第82話 風の記憶――黒騎士④
焦る魔王軍の中で唯一バルザスだけが冷静であった。
アラタが黒い騎士の姿で現れた時には、彼だけがその正体に気が付き興奮していたが、今は逆にその戦いを冷静に見守っている。
「それならば、問題ないだろう〝
「〝魔装〟? 何、それ? あれはローブじゃないの?」
「ローブは魔力を行使可能な者が自ら作り出す、術式兵装に分類される。魔術も同様だ。だが、魔装は〝ある物〟に備えられた術式兵装で個人単体では扱えない」
「……では、その〝ある物〟とは何なのですか?」
初めて耳にする〝魔装〟という単語に食い付くトリーシャとセスに対し、淡々と初老の紳士は答えていく。戦うアラタを見ながら話すその表情は、どことなく懐かしい物を見るかのように優しかった。
「それは、神魔戦争時に存在した5つのロストウエポンの事だ。そのうちの1つが、今魔王様が所持している魔剣グランソラスなのだよ」
「……あの剣に魔装を使用できるようになる機能があるのですか?」
「うむ。だが、誰にでも扱えるものではない。魔装はその高機能性ゆえ、魔力の消耗が激しい。それに、魔闘士にとって魔装は外部から強制的に介入してくる術式的異物に過ぎず、本来拒絶反応が出るのだ」
「ええっ!? それってまずいじゃないの?」
「そう、だからロストウエポンには、その調整役として意思を持たせた。使い手とロストウエポンのシンクロ率を高めることで拒絶反応を抑えるためにな」
「「……そうなんだ」」
バルザスの説明で色々と合点がいった。ヒュドラ戦の時に、なぜ武器に意思があるのか疑問であったが、そんな裏事情があったとは。
だが、ここまで来るといよいよバルザスの正体が気になってくる――あまりにも知りすぎているのだ。
神魔戦争時にしか現れなかったヒュドラについても、魔剣グランソラスについても、まるで自分の目で見た事があるかのように話している。
「バルザス、あなたは一体――」
セスが口を開きかけた時、周囲に白い眩い光が広がっていき、皆の意識がそちらに向かった。
アラタがグランソラスに魔力を集め始めたのである。剣の輝きが一層強くなったところで、黒騎士は虚空を大きく両断する。
すると、グランソラスから放たれた、魔力の波動が周囲に拡散し、この場に立ち込めていた瘴気を一掃する。
瘴気として形を成していたマナの集合体が、その因果から解放され光の微粒子へと変わり大気に還って行った。
「……やるじゃねぇか……なら小細工なしに本気でやるか。お前もまだ本気を出してないんだろ?」
アスタロトの顔のにやつきが一層強くなり醜悪さに拍車がかかる。一方、アラタは黒銀の兜により表情は分からなかったが、敵の呼びかけに応えるように魔力をさらに高めていく。

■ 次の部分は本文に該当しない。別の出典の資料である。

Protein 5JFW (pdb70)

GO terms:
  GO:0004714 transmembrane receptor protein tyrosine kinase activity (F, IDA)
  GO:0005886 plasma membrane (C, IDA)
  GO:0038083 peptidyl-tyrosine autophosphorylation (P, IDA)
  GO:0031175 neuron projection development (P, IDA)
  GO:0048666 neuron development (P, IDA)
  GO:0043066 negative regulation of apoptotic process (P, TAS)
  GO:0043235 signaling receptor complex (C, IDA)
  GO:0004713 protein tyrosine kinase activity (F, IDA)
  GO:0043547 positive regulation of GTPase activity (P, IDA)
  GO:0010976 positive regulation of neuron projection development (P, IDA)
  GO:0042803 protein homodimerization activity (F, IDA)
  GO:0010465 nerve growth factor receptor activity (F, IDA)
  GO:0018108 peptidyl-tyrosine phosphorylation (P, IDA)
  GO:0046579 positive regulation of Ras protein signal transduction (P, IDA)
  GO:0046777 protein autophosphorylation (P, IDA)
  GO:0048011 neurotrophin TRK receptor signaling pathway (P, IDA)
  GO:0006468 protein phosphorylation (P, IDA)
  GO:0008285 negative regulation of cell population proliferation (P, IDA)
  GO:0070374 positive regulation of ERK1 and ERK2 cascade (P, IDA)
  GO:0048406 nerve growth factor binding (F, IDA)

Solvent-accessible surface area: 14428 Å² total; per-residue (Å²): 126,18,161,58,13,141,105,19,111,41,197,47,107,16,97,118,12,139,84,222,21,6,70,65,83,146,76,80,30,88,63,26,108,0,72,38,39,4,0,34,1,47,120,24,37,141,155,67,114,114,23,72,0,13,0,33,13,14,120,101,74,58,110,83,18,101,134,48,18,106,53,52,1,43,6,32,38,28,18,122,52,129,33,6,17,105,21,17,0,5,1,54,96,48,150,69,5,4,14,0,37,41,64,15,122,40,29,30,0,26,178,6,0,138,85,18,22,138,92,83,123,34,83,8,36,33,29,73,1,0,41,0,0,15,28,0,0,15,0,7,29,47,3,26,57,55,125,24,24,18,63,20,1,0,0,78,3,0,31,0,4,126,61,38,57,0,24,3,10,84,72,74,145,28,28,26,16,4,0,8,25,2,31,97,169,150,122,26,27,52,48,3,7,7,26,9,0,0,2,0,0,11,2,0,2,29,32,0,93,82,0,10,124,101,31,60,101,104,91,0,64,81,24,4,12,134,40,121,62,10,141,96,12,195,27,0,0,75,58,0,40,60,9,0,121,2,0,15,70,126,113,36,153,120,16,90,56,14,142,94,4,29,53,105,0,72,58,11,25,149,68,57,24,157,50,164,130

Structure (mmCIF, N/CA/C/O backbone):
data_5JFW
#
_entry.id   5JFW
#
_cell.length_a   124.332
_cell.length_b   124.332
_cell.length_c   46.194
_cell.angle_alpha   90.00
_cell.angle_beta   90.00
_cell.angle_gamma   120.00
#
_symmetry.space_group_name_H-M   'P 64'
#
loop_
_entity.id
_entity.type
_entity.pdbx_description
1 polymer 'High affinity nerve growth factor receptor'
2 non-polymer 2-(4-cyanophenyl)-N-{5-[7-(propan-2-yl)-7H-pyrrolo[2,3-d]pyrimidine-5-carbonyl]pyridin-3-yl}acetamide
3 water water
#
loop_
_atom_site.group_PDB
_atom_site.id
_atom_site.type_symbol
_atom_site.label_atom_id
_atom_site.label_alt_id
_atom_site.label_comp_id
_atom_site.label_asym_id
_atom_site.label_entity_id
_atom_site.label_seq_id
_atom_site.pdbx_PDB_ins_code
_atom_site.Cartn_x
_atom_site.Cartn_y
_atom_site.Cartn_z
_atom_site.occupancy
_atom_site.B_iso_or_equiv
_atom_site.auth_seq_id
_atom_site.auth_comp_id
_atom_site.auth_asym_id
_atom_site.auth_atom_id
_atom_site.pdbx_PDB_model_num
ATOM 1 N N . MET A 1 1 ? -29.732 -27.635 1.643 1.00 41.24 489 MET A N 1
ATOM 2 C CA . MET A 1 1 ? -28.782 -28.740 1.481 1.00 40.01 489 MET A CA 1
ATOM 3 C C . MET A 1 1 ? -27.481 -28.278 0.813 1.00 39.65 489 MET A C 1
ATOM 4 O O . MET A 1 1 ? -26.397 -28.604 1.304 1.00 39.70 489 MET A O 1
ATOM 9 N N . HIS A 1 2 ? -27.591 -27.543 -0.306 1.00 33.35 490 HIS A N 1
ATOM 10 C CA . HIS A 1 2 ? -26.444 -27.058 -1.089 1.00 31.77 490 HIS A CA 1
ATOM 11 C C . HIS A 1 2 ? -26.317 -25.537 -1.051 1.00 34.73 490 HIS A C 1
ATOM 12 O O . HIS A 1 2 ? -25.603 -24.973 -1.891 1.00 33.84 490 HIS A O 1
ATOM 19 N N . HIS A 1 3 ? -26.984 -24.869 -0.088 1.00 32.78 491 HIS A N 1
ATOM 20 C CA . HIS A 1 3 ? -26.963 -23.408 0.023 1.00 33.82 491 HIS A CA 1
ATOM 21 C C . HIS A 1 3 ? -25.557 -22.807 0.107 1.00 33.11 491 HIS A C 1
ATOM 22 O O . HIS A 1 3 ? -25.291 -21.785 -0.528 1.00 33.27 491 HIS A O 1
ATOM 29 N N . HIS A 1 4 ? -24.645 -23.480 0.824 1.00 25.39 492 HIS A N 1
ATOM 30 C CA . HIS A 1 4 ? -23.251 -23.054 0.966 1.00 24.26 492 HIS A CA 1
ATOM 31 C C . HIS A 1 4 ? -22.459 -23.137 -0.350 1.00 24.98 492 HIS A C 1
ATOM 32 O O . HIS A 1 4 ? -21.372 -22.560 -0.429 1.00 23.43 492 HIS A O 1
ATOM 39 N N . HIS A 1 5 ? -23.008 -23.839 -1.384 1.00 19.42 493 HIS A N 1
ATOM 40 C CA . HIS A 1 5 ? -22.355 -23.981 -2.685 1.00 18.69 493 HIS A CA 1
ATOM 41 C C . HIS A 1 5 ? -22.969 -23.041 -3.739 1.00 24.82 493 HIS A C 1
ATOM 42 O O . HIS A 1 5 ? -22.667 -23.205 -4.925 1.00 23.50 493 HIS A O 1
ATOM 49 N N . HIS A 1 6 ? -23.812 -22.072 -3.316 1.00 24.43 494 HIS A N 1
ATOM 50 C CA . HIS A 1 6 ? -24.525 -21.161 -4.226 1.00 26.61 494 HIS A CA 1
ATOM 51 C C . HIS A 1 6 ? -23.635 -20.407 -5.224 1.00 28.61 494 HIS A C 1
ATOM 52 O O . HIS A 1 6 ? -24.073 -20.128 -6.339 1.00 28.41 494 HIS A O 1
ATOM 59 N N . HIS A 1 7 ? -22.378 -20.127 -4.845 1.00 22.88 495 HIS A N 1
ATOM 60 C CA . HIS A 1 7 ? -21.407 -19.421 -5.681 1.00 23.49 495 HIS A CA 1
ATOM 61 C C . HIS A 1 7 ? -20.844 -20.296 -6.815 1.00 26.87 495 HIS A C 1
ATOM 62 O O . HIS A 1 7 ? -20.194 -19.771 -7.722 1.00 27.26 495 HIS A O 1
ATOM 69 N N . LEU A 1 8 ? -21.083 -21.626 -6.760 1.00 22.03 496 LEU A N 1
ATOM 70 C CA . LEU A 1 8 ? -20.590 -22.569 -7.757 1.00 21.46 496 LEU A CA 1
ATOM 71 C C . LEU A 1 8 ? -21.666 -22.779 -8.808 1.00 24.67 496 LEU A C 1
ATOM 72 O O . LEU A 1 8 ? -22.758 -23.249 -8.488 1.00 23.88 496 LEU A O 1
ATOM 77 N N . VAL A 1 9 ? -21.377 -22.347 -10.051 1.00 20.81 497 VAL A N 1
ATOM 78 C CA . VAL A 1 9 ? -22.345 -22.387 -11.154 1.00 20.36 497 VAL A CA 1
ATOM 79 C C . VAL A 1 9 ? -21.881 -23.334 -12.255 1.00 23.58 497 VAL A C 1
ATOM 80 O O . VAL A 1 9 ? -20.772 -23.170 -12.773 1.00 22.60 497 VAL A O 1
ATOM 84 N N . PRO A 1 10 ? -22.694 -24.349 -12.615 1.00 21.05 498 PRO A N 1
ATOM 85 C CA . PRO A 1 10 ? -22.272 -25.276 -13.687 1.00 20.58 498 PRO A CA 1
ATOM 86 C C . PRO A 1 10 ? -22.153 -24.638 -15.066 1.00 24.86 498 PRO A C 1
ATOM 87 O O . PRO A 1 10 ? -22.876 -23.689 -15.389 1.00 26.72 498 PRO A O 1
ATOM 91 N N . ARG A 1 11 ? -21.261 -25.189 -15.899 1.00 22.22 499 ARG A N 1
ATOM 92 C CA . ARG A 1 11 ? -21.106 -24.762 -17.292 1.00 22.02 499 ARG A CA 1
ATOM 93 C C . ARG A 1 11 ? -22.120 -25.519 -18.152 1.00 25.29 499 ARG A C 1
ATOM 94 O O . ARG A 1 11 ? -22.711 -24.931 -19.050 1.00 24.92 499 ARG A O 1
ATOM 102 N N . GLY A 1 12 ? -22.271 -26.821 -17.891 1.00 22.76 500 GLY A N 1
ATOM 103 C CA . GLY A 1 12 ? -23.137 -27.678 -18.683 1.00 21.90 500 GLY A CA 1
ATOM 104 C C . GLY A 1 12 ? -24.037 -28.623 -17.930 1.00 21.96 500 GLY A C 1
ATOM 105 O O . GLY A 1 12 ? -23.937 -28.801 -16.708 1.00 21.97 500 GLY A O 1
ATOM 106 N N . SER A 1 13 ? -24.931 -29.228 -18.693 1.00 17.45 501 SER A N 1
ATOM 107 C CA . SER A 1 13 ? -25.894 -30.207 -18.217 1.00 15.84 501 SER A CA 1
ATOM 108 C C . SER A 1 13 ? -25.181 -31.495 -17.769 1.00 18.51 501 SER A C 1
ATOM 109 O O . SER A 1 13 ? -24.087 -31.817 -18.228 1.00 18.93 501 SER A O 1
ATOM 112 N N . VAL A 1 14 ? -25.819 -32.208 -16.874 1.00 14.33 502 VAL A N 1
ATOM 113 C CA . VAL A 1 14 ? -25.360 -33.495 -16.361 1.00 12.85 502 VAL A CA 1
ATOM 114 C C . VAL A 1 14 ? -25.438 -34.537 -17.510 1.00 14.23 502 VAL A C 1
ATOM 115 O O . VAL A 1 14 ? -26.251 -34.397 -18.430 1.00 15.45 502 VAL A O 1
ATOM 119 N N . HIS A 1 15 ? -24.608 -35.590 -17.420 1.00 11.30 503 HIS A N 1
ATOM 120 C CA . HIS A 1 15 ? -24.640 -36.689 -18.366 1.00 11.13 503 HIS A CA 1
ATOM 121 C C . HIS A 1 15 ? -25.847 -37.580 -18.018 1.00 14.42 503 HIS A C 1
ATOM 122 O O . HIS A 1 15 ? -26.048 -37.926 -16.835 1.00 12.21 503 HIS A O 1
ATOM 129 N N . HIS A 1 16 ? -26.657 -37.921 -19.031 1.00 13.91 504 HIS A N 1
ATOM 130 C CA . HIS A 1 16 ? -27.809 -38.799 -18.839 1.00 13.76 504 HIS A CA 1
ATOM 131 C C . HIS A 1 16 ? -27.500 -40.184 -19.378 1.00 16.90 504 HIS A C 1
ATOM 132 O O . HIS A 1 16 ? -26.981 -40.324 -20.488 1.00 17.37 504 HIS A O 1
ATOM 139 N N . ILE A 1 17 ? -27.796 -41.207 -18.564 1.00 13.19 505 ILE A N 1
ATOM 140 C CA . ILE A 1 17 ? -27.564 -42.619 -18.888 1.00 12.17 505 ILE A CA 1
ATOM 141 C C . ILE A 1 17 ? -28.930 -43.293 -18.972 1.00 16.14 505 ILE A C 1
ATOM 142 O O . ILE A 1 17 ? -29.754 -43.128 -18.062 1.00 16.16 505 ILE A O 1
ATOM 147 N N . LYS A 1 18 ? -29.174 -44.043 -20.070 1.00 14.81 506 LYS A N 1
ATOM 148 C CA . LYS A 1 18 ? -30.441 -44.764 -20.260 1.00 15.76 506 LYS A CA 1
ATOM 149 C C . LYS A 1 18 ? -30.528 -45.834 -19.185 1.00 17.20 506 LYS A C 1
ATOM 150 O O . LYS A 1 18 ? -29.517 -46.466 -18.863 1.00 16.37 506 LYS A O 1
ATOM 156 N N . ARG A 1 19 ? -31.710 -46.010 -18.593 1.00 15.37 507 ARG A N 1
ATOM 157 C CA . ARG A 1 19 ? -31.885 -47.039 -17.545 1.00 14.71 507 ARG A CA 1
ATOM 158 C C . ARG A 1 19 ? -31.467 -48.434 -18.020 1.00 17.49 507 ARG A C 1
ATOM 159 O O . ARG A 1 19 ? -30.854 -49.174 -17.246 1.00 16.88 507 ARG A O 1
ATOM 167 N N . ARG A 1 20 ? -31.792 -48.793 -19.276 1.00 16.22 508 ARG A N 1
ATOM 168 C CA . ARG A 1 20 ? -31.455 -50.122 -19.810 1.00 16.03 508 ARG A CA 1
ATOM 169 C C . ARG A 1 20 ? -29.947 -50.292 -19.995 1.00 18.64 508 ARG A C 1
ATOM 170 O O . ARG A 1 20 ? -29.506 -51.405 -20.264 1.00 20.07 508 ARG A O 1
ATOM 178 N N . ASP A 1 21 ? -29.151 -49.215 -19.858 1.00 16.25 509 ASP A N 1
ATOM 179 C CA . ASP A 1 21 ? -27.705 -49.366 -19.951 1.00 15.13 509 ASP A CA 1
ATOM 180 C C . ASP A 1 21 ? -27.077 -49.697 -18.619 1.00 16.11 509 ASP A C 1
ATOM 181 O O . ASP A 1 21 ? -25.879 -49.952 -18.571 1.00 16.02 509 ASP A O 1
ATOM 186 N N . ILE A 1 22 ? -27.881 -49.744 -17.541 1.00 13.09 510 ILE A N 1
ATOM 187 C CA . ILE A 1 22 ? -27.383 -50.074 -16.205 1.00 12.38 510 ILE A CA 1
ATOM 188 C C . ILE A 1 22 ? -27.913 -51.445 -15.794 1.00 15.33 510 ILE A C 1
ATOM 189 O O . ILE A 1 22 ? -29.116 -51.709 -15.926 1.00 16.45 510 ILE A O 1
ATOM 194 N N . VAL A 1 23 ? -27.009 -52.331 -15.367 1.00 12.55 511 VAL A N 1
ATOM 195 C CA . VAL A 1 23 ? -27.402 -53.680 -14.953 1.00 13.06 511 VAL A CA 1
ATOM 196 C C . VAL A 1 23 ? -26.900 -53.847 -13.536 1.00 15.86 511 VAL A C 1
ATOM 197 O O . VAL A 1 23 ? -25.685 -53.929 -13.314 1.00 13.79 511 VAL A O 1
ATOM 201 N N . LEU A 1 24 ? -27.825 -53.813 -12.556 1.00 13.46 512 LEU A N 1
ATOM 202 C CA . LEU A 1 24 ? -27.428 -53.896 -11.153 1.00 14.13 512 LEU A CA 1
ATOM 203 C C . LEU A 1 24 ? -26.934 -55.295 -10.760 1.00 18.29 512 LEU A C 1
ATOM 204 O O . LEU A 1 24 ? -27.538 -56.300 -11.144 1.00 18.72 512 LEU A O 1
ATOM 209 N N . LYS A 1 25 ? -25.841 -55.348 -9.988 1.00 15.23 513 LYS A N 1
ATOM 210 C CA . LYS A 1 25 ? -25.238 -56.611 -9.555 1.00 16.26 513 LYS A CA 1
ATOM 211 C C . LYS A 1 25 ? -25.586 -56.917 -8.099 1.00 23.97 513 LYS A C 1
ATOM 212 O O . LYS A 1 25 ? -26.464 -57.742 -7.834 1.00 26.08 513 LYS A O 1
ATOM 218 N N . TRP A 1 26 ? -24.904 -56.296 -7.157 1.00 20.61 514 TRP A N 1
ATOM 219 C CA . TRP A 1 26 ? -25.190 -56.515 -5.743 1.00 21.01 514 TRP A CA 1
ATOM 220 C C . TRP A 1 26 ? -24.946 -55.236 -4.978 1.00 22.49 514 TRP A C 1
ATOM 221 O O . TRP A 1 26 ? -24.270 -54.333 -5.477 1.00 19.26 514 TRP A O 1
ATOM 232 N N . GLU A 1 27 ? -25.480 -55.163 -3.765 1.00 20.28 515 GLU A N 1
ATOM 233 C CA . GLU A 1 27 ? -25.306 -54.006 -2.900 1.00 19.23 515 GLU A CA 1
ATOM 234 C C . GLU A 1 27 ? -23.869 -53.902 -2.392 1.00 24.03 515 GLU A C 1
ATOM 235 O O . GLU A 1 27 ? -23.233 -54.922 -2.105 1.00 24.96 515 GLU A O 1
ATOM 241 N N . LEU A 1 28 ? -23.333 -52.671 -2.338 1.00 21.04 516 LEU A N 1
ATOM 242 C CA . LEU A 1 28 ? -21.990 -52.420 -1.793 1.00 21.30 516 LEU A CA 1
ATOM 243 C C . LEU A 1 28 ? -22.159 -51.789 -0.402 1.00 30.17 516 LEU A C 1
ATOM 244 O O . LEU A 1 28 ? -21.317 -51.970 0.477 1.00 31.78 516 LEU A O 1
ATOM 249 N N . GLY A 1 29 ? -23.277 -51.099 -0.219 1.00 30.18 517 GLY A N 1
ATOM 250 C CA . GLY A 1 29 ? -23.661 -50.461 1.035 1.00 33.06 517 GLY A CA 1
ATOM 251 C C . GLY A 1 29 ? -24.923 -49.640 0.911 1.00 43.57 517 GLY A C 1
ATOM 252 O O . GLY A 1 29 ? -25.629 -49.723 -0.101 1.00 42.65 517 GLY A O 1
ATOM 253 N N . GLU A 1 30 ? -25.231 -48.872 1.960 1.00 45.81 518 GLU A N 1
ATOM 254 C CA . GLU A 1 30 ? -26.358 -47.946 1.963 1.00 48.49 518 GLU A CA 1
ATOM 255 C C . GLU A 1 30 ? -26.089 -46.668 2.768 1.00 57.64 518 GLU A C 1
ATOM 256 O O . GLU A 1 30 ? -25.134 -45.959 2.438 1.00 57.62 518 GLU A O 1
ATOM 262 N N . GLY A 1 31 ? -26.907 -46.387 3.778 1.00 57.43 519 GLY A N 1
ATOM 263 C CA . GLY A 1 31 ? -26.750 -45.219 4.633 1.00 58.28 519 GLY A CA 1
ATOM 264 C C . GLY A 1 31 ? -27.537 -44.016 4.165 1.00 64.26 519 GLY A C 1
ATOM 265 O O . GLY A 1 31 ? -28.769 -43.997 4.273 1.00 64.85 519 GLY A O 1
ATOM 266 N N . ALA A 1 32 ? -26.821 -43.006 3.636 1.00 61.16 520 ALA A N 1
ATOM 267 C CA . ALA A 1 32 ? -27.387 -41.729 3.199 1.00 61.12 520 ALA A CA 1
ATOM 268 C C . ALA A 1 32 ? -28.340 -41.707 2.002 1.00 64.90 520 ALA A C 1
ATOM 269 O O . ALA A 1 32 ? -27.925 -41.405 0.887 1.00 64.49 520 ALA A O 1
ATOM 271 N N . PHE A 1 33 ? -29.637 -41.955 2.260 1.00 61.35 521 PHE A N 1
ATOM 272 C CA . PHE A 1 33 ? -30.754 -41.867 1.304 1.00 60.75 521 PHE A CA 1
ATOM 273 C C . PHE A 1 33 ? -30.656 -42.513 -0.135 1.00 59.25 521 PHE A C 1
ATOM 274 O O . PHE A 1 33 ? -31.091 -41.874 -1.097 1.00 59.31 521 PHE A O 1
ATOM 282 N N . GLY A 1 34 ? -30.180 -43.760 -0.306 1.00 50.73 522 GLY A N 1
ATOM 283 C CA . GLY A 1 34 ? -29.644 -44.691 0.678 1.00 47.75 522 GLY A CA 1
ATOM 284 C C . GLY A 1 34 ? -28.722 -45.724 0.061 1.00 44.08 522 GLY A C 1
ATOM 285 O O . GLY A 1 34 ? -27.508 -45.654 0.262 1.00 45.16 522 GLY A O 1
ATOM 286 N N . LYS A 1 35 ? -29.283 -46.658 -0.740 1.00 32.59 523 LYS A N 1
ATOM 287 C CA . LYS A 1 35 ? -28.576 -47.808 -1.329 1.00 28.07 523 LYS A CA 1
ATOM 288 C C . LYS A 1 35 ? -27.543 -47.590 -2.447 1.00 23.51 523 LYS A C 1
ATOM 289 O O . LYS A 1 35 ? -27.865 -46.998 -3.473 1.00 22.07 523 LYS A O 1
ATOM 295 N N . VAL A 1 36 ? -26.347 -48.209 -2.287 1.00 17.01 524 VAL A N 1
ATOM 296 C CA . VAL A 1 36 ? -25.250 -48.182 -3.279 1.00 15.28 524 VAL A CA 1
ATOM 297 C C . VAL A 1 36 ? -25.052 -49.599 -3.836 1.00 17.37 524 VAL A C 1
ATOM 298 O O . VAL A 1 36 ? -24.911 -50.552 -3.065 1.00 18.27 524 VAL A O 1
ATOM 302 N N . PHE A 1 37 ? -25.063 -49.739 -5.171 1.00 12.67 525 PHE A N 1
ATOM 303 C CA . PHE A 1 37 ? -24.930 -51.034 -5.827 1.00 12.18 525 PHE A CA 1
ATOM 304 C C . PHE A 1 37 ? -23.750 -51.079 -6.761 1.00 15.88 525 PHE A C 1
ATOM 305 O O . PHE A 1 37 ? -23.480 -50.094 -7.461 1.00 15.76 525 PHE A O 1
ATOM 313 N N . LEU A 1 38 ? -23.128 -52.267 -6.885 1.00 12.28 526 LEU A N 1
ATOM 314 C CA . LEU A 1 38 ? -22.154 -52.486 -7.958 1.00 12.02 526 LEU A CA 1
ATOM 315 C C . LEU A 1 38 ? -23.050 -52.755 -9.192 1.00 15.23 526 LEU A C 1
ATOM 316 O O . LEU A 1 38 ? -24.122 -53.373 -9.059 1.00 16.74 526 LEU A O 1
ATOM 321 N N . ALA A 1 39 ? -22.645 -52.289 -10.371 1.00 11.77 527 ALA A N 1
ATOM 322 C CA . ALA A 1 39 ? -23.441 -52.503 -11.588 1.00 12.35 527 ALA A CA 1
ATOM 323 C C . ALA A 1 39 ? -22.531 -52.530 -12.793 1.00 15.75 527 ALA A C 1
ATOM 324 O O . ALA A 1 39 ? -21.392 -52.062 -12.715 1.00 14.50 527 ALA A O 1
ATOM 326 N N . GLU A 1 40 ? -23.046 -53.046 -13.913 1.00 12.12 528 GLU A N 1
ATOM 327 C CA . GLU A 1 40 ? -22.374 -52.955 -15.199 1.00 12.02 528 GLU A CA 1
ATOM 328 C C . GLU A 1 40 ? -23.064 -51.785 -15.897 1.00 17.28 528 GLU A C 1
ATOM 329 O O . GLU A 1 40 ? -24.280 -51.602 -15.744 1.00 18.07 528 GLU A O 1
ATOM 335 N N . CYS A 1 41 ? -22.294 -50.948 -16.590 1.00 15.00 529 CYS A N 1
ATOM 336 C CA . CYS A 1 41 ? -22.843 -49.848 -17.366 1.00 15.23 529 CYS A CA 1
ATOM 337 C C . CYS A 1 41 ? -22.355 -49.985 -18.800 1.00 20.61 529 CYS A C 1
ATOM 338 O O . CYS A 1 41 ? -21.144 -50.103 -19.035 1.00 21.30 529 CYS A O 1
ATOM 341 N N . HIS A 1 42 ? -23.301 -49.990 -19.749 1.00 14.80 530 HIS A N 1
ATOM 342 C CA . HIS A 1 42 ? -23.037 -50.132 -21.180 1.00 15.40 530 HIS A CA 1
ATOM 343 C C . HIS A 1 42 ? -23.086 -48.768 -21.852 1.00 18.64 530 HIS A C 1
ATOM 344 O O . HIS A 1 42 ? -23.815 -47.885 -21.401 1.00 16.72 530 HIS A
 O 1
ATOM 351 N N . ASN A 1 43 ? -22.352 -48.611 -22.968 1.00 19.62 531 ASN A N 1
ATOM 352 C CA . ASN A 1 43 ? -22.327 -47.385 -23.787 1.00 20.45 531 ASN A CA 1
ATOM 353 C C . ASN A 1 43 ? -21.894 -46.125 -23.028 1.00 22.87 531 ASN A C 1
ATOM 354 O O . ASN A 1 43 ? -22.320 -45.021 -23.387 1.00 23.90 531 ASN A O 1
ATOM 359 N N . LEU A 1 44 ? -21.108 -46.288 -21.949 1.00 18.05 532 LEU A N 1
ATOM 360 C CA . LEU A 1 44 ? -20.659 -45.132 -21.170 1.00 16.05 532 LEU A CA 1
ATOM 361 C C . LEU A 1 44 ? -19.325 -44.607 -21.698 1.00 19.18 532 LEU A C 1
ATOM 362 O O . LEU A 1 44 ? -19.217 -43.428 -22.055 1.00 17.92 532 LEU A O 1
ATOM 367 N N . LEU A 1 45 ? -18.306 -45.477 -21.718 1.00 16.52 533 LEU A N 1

魔力を高め続ける2人の周囲は、魔力の衝突の余波で地表に亀裂が走り、暴風が吹き荒れる。
そして、一際大きな岩が魔力の余波で粉々に弾けたのを合図に、2人はその場を飛び出し衝突する……という所で、魔王軍の周囲に風が吹き荒れ、気が付くと元の風穴の岩壁が視界に入っていた。
「あ、あれ? ……元に戻った? なんで? 今、物凄くいいところだったのに!」
「そうですね。出来れば、先程の続きを見たいのですが……」
「……うっさいわねー。見せられるものなら、見せてあげたいわよ! でも、あの先からは干渉が強くて見られないの!」
非難するロックとアンジェに、怒り口調で答えるシルフであったが、彼女の心境に大きな変化が起きていた。
しかし、それはそれ、これはこれとして、風の記憶を見た者に対してやらなければならない処置があった。
「……さて、とりあえずやる事やらないとね!」
「何をする気なのですかな?」
「何って、あんた達の記憶を消すのよ。今見た風の記憶の内容を……一切合切」
しれっと答えるシルフに、しばし沈黙する魔王軍であったが、彼女の言動の内容を頭が理解すると非難の嵐が殺到するのであった。